6247 Amanogawa

Discovery
- Discovered by: K. Endate K. Watanabe
- Discovery site: Kitami Obs.
- Discovery date: 21 November 1990

Designations
- Named after: Amanogawa River (Japanese river)
- Alternative designations: 1990 WY_{3} · 1992 FR_{1}
- Minor planet category: main-belt · (inner) background

Orbital characteristics
- Epoch 23 March 2018 (JD 2458200.5)
- Uncertainty parameter 0
- Observation arc: 27.45 yr (10,025 d)
- Aphelion: 2.5286 AU
- Perihelion: 2.2604 AU
- Semi-major axis: 2.3945 AU
- Eccentricity: 0.0560
- Orbital period (sidereal): 3.71 yr (1,353 d)
- Mean anomaly: 168.98°
- Mean motion: 0° 15^{m} 57.6^{s} / day
- Inclination: 8.5728°
- Longitude of ascending node: 105.57°
- Argument of perihelion: 287.33°

Physical characteristics
- Mean diameter: 6.722±0.098 km 11.63 km (calculated)
- Synodic rotation period: 12.369±0.0107 h 12.38±0.02 h
- Geometric albedo: 0.057 (assumed) 0.165±0.018
- Spectral type: C (assumed) X (SDSS-MOC)
- Absolute magnitude (H): 13.2 13.288±0.006 (R) 13.3 13.4

= 6247 Amanogawa =

Main-belt asteroid

6247 Amanogawa, provisional designation , is a background asteroid from the inner regions of the asteroid belt, approximately 7 km in diameter. It was discovered on 21 November 1990, by Japanese amateur astronomers Kin Endate and Kazuro Watanabe at the Kitami Observatory. The X-type asteroid has a rotation period of 12.38 hours. It was named after the Amanogawa River on the island of Hokkaido, Japan.

== Orbit and classification ==

Amanogawa is a non-family asteroid from the main belt's background population. It orbits the Sun in the inner asteroid belt at a distance of 2.3–2.5 AU once every 3 years and 9 months (1,353 days; semi-major axis of 2.39 AU). Its orbit has an eccentricity of 0.06 and an inclination of 9° with respect to the ecliptic. The body's observation arc begins with a precovery at Palomar Observatory on 14 November 1990, just one week prior to its official discovery observation at Kitami.

== Physical characteristics ==

In the SDSS-based taxonomy, Amanogawa has been characterized as an X-type asteroid. It is also a generically assumed C-type asteroid.

=== Rotation period ===

In September 2008, a rotational lightcurve of Amanogawa was obtained from photometric observations at the Oakley Southern Sky Observatory and Oakley Observatory. Lightcurve analysis gave a well-defined rotation period of 12.38 hours with a brightness variation of 0.48 magnitude (U=3). In February 2014, astronomers at the Palomar Transient Factory measured a similar period of 12.369 hours and an amplitude of 0.38 magnitude in the R-band (U=2).
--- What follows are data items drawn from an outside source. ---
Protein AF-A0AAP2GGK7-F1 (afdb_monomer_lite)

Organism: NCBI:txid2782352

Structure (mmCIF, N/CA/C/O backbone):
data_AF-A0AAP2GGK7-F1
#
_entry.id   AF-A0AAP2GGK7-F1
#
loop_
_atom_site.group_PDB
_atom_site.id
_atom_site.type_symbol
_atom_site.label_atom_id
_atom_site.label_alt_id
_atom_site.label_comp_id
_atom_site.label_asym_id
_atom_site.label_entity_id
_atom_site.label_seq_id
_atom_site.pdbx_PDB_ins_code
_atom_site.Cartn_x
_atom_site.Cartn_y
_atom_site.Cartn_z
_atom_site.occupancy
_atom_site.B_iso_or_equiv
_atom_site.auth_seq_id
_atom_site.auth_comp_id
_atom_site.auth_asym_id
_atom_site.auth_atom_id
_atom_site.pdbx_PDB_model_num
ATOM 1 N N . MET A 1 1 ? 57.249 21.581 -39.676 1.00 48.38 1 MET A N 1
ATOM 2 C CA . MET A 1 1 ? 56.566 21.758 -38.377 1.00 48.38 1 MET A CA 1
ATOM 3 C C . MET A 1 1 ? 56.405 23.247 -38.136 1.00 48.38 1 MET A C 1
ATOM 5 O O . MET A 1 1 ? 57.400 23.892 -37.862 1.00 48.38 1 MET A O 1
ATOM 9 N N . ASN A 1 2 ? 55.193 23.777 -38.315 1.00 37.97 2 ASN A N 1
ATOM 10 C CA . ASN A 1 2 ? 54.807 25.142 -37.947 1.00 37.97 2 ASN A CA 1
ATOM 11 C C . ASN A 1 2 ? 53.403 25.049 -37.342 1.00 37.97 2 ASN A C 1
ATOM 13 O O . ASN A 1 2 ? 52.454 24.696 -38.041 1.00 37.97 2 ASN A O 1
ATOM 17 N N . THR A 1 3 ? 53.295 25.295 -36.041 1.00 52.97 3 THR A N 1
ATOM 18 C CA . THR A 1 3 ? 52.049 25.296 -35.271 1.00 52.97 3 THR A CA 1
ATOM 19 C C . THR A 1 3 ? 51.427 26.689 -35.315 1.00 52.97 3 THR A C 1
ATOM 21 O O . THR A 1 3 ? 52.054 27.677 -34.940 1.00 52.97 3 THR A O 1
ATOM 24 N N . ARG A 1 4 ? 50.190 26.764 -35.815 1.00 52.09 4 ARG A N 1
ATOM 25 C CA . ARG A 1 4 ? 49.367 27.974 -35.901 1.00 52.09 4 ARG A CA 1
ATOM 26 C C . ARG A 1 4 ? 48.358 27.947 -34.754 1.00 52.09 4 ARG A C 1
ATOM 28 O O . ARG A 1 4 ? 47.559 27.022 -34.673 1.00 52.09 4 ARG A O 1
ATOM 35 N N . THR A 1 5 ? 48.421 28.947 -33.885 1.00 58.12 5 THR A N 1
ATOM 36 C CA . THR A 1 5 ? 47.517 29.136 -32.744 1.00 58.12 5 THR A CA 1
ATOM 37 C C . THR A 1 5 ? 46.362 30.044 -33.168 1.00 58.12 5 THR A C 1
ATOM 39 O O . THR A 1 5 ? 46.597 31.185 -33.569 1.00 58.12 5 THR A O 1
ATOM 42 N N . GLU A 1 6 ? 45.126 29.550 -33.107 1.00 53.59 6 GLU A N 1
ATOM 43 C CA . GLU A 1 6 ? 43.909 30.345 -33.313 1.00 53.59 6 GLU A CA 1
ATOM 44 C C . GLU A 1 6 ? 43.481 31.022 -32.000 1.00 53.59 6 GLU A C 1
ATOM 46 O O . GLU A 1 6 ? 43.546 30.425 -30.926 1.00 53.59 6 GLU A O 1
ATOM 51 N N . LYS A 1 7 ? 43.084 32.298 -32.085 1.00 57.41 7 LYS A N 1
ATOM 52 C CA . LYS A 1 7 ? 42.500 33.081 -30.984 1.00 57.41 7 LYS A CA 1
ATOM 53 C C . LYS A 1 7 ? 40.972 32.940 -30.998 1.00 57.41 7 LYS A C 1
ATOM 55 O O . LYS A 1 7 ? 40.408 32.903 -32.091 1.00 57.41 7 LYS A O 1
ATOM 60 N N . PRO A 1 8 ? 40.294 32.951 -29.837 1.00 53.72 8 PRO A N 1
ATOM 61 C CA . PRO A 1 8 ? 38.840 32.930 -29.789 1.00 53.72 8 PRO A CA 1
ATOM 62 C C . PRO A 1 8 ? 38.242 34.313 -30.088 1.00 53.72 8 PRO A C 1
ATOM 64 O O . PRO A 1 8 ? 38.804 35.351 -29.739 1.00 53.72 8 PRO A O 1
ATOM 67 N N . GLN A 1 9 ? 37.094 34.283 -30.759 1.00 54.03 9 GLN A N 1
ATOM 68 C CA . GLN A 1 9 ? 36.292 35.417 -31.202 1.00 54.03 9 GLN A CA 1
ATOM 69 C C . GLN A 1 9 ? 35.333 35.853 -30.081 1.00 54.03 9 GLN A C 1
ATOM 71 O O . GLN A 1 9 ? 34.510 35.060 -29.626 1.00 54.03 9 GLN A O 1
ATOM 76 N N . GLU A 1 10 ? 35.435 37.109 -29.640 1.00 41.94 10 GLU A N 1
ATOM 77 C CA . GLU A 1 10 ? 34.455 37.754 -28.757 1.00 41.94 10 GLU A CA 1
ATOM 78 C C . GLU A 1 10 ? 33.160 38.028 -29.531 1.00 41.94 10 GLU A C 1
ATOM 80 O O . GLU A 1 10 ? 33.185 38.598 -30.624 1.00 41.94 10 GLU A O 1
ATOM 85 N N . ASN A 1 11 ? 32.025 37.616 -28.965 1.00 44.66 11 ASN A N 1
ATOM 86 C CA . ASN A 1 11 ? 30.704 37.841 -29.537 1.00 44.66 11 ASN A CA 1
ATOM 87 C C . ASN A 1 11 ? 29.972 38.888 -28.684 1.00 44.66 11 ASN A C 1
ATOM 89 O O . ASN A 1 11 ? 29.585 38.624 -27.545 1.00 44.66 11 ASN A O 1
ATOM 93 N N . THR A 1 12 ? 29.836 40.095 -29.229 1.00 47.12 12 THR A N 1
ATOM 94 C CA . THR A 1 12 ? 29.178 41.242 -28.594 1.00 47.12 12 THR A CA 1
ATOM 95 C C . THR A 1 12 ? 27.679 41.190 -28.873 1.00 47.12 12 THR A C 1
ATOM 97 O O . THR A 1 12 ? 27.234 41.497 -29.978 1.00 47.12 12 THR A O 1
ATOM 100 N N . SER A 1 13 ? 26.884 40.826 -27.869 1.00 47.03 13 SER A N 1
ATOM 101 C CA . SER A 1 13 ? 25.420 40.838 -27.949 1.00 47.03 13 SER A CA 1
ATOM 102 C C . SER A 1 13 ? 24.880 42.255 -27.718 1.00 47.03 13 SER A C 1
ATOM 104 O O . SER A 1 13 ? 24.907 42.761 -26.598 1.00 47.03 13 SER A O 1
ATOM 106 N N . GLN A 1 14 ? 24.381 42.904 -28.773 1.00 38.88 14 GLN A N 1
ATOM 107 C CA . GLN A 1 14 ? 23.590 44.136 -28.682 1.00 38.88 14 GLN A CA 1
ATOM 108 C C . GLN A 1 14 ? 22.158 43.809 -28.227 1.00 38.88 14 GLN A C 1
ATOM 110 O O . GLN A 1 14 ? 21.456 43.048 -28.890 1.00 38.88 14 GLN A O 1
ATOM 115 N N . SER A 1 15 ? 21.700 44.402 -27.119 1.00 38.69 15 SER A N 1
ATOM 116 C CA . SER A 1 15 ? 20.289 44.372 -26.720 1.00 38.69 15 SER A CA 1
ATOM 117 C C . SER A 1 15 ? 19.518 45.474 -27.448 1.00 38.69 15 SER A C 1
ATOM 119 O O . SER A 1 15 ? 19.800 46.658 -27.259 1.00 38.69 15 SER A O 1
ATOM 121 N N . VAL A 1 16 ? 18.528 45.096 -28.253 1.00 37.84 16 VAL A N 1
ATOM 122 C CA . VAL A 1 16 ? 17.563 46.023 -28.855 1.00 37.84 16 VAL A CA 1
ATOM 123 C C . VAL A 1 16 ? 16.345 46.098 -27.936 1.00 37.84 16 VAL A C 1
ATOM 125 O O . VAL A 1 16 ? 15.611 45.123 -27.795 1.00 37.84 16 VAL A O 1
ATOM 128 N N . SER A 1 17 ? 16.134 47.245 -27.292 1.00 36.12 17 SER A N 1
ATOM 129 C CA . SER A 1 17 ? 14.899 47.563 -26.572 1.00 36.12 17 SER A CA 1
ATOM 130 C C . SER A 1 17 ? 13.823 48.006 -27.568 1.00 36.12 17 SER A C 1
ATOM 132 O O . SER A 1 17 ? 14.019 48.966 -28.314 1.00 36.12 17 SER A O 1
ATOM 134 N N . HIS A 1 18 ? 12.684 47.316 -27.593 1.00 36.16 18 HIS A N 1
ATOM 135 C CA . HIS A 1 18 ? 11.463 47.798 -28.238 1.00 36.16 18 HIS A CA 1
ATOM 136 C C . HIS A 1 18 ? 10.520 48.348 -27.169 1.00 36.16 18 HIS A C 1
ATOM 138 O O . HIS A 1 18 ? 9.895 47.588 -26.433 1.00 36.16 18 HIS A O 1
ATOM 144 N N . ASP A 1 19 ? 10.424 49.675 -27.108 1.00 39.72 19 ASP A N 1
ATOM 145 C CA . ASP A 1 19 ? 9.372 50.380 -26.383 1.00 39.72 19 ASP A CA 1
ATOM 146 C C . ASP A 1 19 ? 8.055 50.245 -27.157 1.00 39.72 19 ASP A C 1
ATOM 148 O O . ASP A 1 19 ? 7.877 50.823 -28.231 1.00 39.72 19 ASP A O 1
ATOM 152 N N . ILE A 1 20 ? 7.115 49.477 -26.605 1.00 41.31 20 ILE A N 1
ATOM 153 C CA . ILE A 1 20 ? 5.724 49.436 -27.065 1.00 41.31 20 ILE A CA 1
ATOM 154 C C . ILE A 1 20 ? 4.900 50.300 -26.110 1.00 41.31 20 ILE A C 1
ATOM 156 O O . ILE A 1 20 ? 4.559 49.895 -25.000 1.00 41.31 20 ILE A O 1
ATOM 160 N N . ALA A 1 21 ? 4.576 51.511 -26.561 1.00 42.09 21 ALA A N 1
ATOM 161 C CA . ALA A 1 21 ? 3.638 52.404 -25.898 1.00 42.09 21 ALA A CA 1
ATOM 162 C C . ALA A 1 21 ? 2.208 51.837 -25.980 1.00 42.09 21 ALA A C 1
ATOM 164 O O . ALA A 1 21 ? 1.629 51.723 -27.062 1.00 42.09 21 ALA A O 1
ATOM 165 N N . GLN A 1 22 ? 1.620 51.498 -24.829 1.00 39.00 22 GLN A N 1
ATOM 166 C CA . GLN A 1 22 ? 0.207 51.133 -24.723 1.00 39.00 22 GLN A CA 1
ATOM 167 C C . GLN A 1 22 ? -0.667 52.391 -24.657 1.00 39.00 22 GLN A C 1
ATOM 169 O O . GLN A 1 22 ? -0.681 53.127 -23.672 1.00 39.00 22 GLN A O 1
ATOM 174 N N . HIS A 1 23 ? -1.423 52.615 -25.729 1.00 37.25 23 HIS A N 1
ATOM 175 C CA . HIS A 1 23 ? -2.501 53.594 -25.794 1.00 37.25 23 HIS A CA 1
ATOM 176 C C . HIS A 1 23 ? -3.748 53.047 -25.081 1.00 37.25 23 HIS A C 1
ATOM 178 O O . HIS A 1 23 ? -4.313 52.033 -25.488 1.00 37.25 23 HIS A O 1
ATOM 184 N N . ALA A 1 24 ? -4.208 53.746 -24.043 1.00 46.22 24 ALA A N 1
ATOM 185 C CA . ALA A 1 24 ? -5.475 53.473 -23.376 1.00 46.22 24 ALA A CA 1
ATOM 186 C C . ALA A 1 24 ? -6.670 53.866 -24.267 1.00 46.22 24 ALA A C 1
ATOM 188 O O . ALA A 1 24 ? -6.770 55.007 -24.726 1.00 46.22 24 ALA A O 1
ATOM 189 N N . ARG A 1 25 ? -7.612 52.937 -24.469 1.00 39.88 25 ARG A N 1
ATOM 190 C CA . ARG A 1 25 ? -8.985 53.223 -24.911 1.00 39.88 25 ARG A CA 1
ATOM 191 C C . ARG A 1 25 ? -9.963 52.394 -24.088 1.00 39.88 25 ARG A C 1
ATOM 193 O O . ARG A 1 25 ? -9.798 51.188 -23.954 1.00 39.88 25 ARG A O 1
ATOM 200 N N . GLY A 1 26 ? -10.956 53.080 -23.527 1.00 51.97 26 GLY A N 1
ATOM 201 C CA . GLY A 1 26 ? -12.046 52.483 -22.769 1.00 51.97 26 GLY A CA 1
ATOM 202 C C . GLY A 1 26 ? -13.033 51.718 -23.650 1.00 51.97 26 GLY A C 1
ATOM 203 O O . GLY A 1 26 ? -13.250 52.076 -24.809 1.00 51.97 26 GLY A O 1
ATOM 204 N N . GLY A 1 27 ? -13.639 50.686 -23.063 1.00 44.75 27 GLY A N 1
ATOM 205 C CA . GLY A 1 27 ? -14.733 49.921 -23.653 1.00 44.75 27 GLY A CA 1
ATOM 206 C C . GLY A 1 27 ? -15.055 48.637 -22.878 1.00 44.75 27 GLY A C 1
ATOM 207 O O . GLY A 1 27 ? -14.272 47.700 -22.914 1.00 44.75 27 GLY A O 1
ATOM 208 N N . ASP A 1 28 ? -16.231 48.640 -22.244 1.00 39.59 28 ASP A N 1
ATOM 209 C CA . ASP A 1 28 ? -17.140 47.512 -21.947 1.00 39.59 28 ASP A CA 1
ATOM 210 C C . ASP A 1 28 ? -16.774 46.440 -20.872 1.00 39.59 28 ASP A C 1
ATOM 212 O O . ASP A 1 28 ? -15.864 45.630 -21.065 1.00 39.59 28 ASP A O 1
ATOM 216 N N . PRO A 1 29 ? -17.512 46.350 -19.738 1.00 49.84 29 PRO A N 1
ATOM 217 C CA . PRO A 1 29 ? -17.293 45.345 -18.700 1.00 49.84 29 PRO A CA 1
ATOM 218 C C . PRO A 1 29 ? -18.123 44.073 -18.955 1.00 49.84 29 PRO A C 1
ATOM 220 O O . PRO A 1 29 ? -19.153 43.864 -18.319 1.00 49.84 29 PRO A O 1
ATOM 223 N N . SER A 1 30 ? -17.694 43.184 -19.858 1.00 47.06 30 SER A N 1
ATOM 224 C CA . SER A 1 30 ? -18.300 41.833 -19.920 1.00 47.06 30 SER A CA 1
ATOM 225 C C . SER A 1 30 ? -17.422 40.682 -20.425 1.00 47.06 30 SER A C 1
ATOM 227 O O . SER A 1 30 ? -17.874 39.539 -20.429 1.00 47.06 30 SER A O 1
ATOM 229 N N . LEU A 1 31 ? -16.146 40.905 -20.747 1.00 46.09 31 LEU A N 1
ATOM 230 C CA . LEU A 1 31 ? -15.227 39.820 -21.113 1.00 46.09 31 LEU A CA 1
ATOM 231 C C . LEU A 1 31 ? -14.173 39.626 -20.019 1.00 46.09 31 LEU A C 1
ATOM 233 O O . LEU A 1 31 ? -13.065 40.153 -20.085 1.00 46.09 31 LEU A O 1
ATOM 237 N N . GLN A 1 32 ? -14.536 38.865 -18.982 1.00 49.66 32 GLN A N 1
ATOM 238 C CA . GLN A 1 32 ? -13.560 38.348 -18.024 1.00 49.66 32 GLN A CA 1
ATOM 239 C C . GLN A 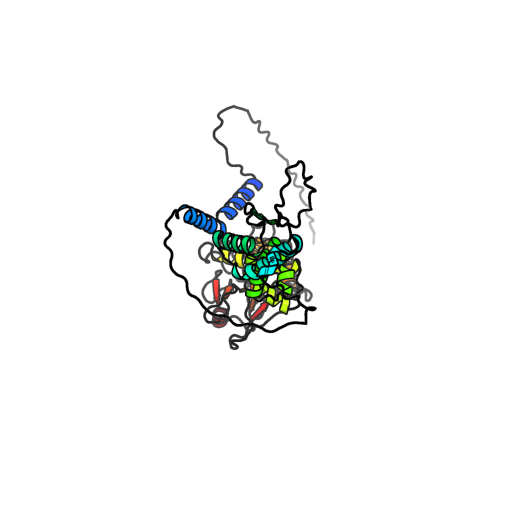1 32 ? -12.735 37.265 -18.720 1.00 49.66 32 GLN A C 1
ATOM 241 O O . GLN A 1 32 ? -13.171 36.121 -18.854 1.00 49.66 32 GLN A O 1
ATOM 246 N N . PHE A 1 33 ? -11.539 37.626 -19.184 1.00 52.88 33 PHE A N 1
ATOM 247 C CA . PHE A 1 33 ? -10.559 36.628 -19.591 1.00 52.88 33 PHE A CA 1
ATOM 248 C C . PHE A 1 33 ? -10.207 35.777 -18.364 1.00 52.88 33 PHE A C 1
ATOM 250 O O . PHE A 1 33 ? -9.889 36.335 -17.310 1.00 52.88 33 PHE A O 1
ATOM 257 N N . PRO A 1 34 ? -10.298 34.439 -18.454 1.00 63.09 34 PRO A N 1
ATOM 258 C CA . PRO A 1 34 ? -9.945 33.585 -17.337 1.00 63.09 34 PRO A CA 1
ATOM 259 C C . PRO A 1 34 ? -8.486 33.827 -16.964 1.00 63.09 34 PRO A C 1
ATOM 261 O O . PRO A 1 34 ? -7.611 33.767 -17.820 1.00 63.09 34 PRO A O 1
ATOM 264 N N . ASP A 1 35 ? -8.237 34.057 -15.678 1.00 64.06 35 ASP A N 1
ATOM 265 C CA . ASP A 1 35 ? -6.888 34.227 -15.148 1.00 64.06 35 ASP A CA 1
ATOM 266 C C . ASP A 1 35 ? -6.008 33.012 -15.512 1.00 64.06 35 ASP A C 1
ATOM 268 O O . ASP A 1 35 ? -6.339 31.877 -15.148 1.00 64.06 35 ASP A O 1
ATOM 272 N N . LEU A 1 36 ? -4.943 33.257 -16.284 1.00 73.62 36 LEU A N 1
ATOM 273 C CA . LEU A 1 36 ? -3.986 32.259 -16.775 1.00 73.62 36 LEU A CA 1
ATOM 274 C C . LEU A 1 36 ? -2.713 32.185 -15.918 1.00 73.62 36 LEU A C 1
ATOM 276 O O . LEU A 1 36 ? -1.764 31.499 -16.298 1.00 73.62 36 LEU A O 1
ATOM 280 N N . HIS A 1 37 ? -2.657 32.867 -14.771 1.00 81.75 37 HIS A N 1
ATOM 281 C CA . HIS A 1 37 ? -1.494 32.760 -13.896 1.00 81.75 37 HIS A CA 1
ATOM 282 C C . HIS A 1 37 ? -1.332 31.304 -13.404 1.00 81.75 37 HIS A C 1
ATOM 284 O O . HIS A 1 37 ? -2.328 30.661 -13.050 1.00 81.75 37 HIS A O 1
ATOM 290 N N . PRO A 1 38 ? -0.097 30.769 -13.324 1.00 53.91 38 PRO A N 1
ATOM 291 C CA . PRO A 1 38 ? 0.157 29.380 -12.922 1.00 53.91 38 PRO A CA 1
ATOM 292 C C . PRO A 1 38 ? -0.517 28.970 -11.601 1.00 53.91 38 PRO A C 1
ATOM 294 O O . PRO A 1 38 ? -1.006 27.848 -11.476 1.00 53.91 38 PRO A O 1
ATOM 297 N N . GLY A 1 39 ? -0.627 29.898 -10.642 1.00 65.31 39 GLY A N 1
ATOM 298 C CA . GLY A 1 39 ? -1.343 29.680 -9.380 1.00 65.31 39 GLY A CA 1
ATOM 299 C C . GLY A 1 39 ? -2.858 29.506 -9.546 1.00 65.31 39 GLY A C 1
ATOM 300 O O . GLY A 1 39 ? -3.441 28.608 -8.940 1.00 65.31 39 GLY A O 1
ATOM 301 N N . ALA A 1 40 ? -3.498 30.291 -10.418 1.00 63.53 40 ALA A N 1
ATOM 302 C CA . ALA A 1 40 ? -4.932 30.185 -10.701 1.00 63.53 40 ALA A CA 1
ATOM 303 C C . ALA A 1 40 ? -5.272 28.890 -11.462 1.00 63.53 40 ALA A C 1
ATOM 305 O O . ALA A 1 40 ? -6.311 28.270 -11.214 1.00 63.53 40 ALA A O 1
ATOM 306 N N . ILE A 1 41 ? -4.371 28.437 -12.342 1.00 61.59 41 ILE A N 1
ATOM 307 C CA . ILE A 1 41 ? -4.482 27.144 -13.034 1.00 61.59 41 ILE A CA 1
ATOM 308 C C . ILE A 1 41 ? -4.349 25.990 -12.031 1.00 61.59 41 ILE A C 1
ATOM 310 O O . ILE A 1 41 ? -5.179 25.077 -12.035 1.00 61.59 41 ILE A O 1
ATOM 314 N N . ALA A 1 42 ? -3.358 26.048 -11.134 1.00 51.00 42 ALA A N 1
ATOM 315 C CA . ALA A 1 42 ? -3.179 25.050 -10.084 1.00 51.00 42 ALA A CA 1
ATOM 316 C C . ALA A 1 42 ? -4.407 24.975 -9.164 1.00 51.00 42 ALA A C 1
ATOM 318 O O . ALA A 1 42 ? -4.930 23.888 -8.929 1.00 51.00 42 ALA A O 1
ATOM 319 N N . GLN A 1 43 ? -4.933 26.117 -8.715 1.00 67.25 43 GLN A N 1
ATOM 320 C CA . GLN A 1 43 ? -6.107 26.171 -7.843 1.00 67.25 43 GLN A CA 1
ATOM 321 C C . GLN A 1 43 ? -7.369 25.610 -8.516 1.00 67.25 43 GLN A C 1
ATOM 323 O O . GLN A 1 43 ? -8.079 24.808 -7.908 1.00 67.25 43 GLN A O 1
ATOM 328 N N . ARG A 1 44 ? -7.631 25.948 -9.788 1.00 75.56 44 ARG A N 1
ATOM 329 C CA . ARG A 1 44 ? -8.756 25.348 -10.534 1.00 75.56 44 ARG A CA 1
ATOM 330 C C . ARG A 1 44 ? -8.595 23.843 -10.691 1.00 75.56 44 ARG A C 1
ATOM 332 O O . ARG A 1 44 ? -9.582 23.120 -10.587 1.00 75.56 44 ARG A O 1
ATOM 339 N N . ARG A 1 45 ? -7.369 23.364 -10.910 1.00 63.03 45 ARG A N 1
ATOM 340 C CA . ARG A 1 45 ? -7.080 21.931 -11.031 1.00 63.03 45 ARG A CA 1
ATOM 341 C C . ARG A 1 45 ? -7.303 21.203 -9.704 1.00 63.03 45 ARG A C 1
ATOM 343 O O . ARG A 1 45 ? -7.957 20.166 -9.702 1.00 63.03 45 ARG A O 1
ATOM 350 N N . TRP A 1 46 ? -6.867 21.779 -8.583 1.00 70.31 46 TRP A N 1
ATOM 351 C CA . TRP A 1 46 ? -7.160 21.271 -7.237 1.00 70.31 46 TRP A CA 1
ATOM 352 C C . TRP A 1 46 ? -8.661 21.201 -6.957 1.00 70.31 46 TRP A C 1
ATOM 354 O O . TRP A 1 46 ? -9.160 20.178 -6.491 1.00 70.31 46 TRP A O 1
ATOM 364 N N . GLN A 1 47 ? -9.401 22.250 -7.307 1.00 61.34 47 GLN A N 1
ATOM 365 C CA . GLN A 1 47 ? -10.844 22.296 -7.089 1.00 61.34 47 GLN A CA 1
ATOM 366 C C . GLN A 1 47 ? -11.603 21.327 -8.009 1.00 61.34 47 GLN A C 1
ATOM 368 O O . GLN A 1 47 ? -12.571 20.702 -7.581 1.00 61.34 47 GLN A O 1
ATOM 373 N N . ALA A 1 48 ? -11.131 21.127 -9.242 1.00 68.50 48 ALA A N 1
ATOM 374 C CA . ALA A 1 48 ? -11.662 20.113 -10.148 1.00 68.50 48 ALA A CA 1
ATOM 375 C C . ALA A 1 48 ? -11.417 18.686 -9.628 1.00 68.50 48 ALA A C 1
ATOM 377 O O . ALA A 1 48 ? -12.336 17.876 -9.690 1.00 68.50 48 ALA A O 1
ATOM 378 N N . MET A 1 49 ? -10.236 18.395 -9.067 1.00 53.81 49 MET A N 1
ATOM 379 C CA . MET A 1 49 ? -9.915 17.091 -8.461 1.00 53.81 49 MET A CA 1
ATOM 380 C C . MET A 1 49 ? -10.735 16.819 -7.193 1.00 53.81 49 MET A C 1
ATOM 382 O O . MET A 1 49 ? -11.275 15.727 -7.022 1.00 53.81 49 MET A O 1
ATOM 386 N N . ALA A 1 50 ? -10.909 17.828 -6.335 1.00 54.28 50 ALA A N 1
ATOM 387 C CA . ALA A 1 50 ? -11.772 17.717 -5.159 1.00 54.28 50 ALA A CA 1
ATOM 388 C C . ALA A 1 50 ? -13.225 17.393 -5.555 1.00 54.28 50 ALA A C 1
ATOM 390 O O . ALA A 1 50 ? -13.853 16.509 -4.969 1.00 54.28 50 ALA A O 1
ATOM 391 N N . ASN A 1 51 ? -13.726 18.046 -6.610 1.00 61.91 51 ASN A N 1
ATOM 392 C CA . ASN A 1 51 ? -15.083 17.853 -7.122 1.00 61.91 51 ASN A CA 1
ATOM 393 C C . ASN A 1 51 ? -15.264 16.566 -7.952 1.00 61.91 51 ASN A C 1
ATOM 395 O O . ASN A 1 51 ? -16.393 16.097 -8.097 1.00 61.91 51 ASN A O 1
ATOM 399 N N . SER A 1 52 ? -14.193 15.997 -8.517 1.00 64.94 52 SER A N 1
ATOM 400 C CA . SER A 1 52 ? -14.253 14.789 -9.353 1.00 64.94 52 SER A CA 1
ATOM 401 C C . SER A 1 52 ? -13.988 13.489 -8.592 1.00 64.94 52 SER A C 1
ATOM 403 O O . SER A 1 52 ? -14.262 12.418 -9.148 1.00 64.94 52 SER A O 1
ATOM 405 N N . SER A 1 53 ? -13.513 13.579 -7.343 1.00 80.81 53 SER A N 1
ATOM 406 C CA . SER A 1 53 ? -13.222 12.425 -6.492 1.00 80.81 53 SER A CA 1
ATOM 407 C C . SER A 1 53 ? -14.437 11.502 -6.326 1.00 80.81 53 SER A C 1
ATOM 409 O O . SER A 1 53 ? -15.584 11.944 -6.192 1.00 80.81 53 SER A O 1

=== Diameter and albedo ===

According to the survey carried out by the NEOWISE mission of NASA's Wide-field Infrared Survey Explorer, Amanogawa measures 6.722 kilometers in diameter and its surface has an albedo of 0.165. The Collaborative Asteroid Lightcurve Link assumes a standard albedo for a carbonaceous asteroid of 0.057 and calculates a diameter of 11.63 kilometers based on an absolute magnitude of 13.4.

== Naming ==

This minor planet was named after the Japanese Amanogawa River that through the town of Kaminokuni on the island of Hokkaido. "Amanogawa" also means "Milky Way" in Japanese. The official naming citation was published by the Minor Planet Center on 22 February 1997 (M.P.C. 29146).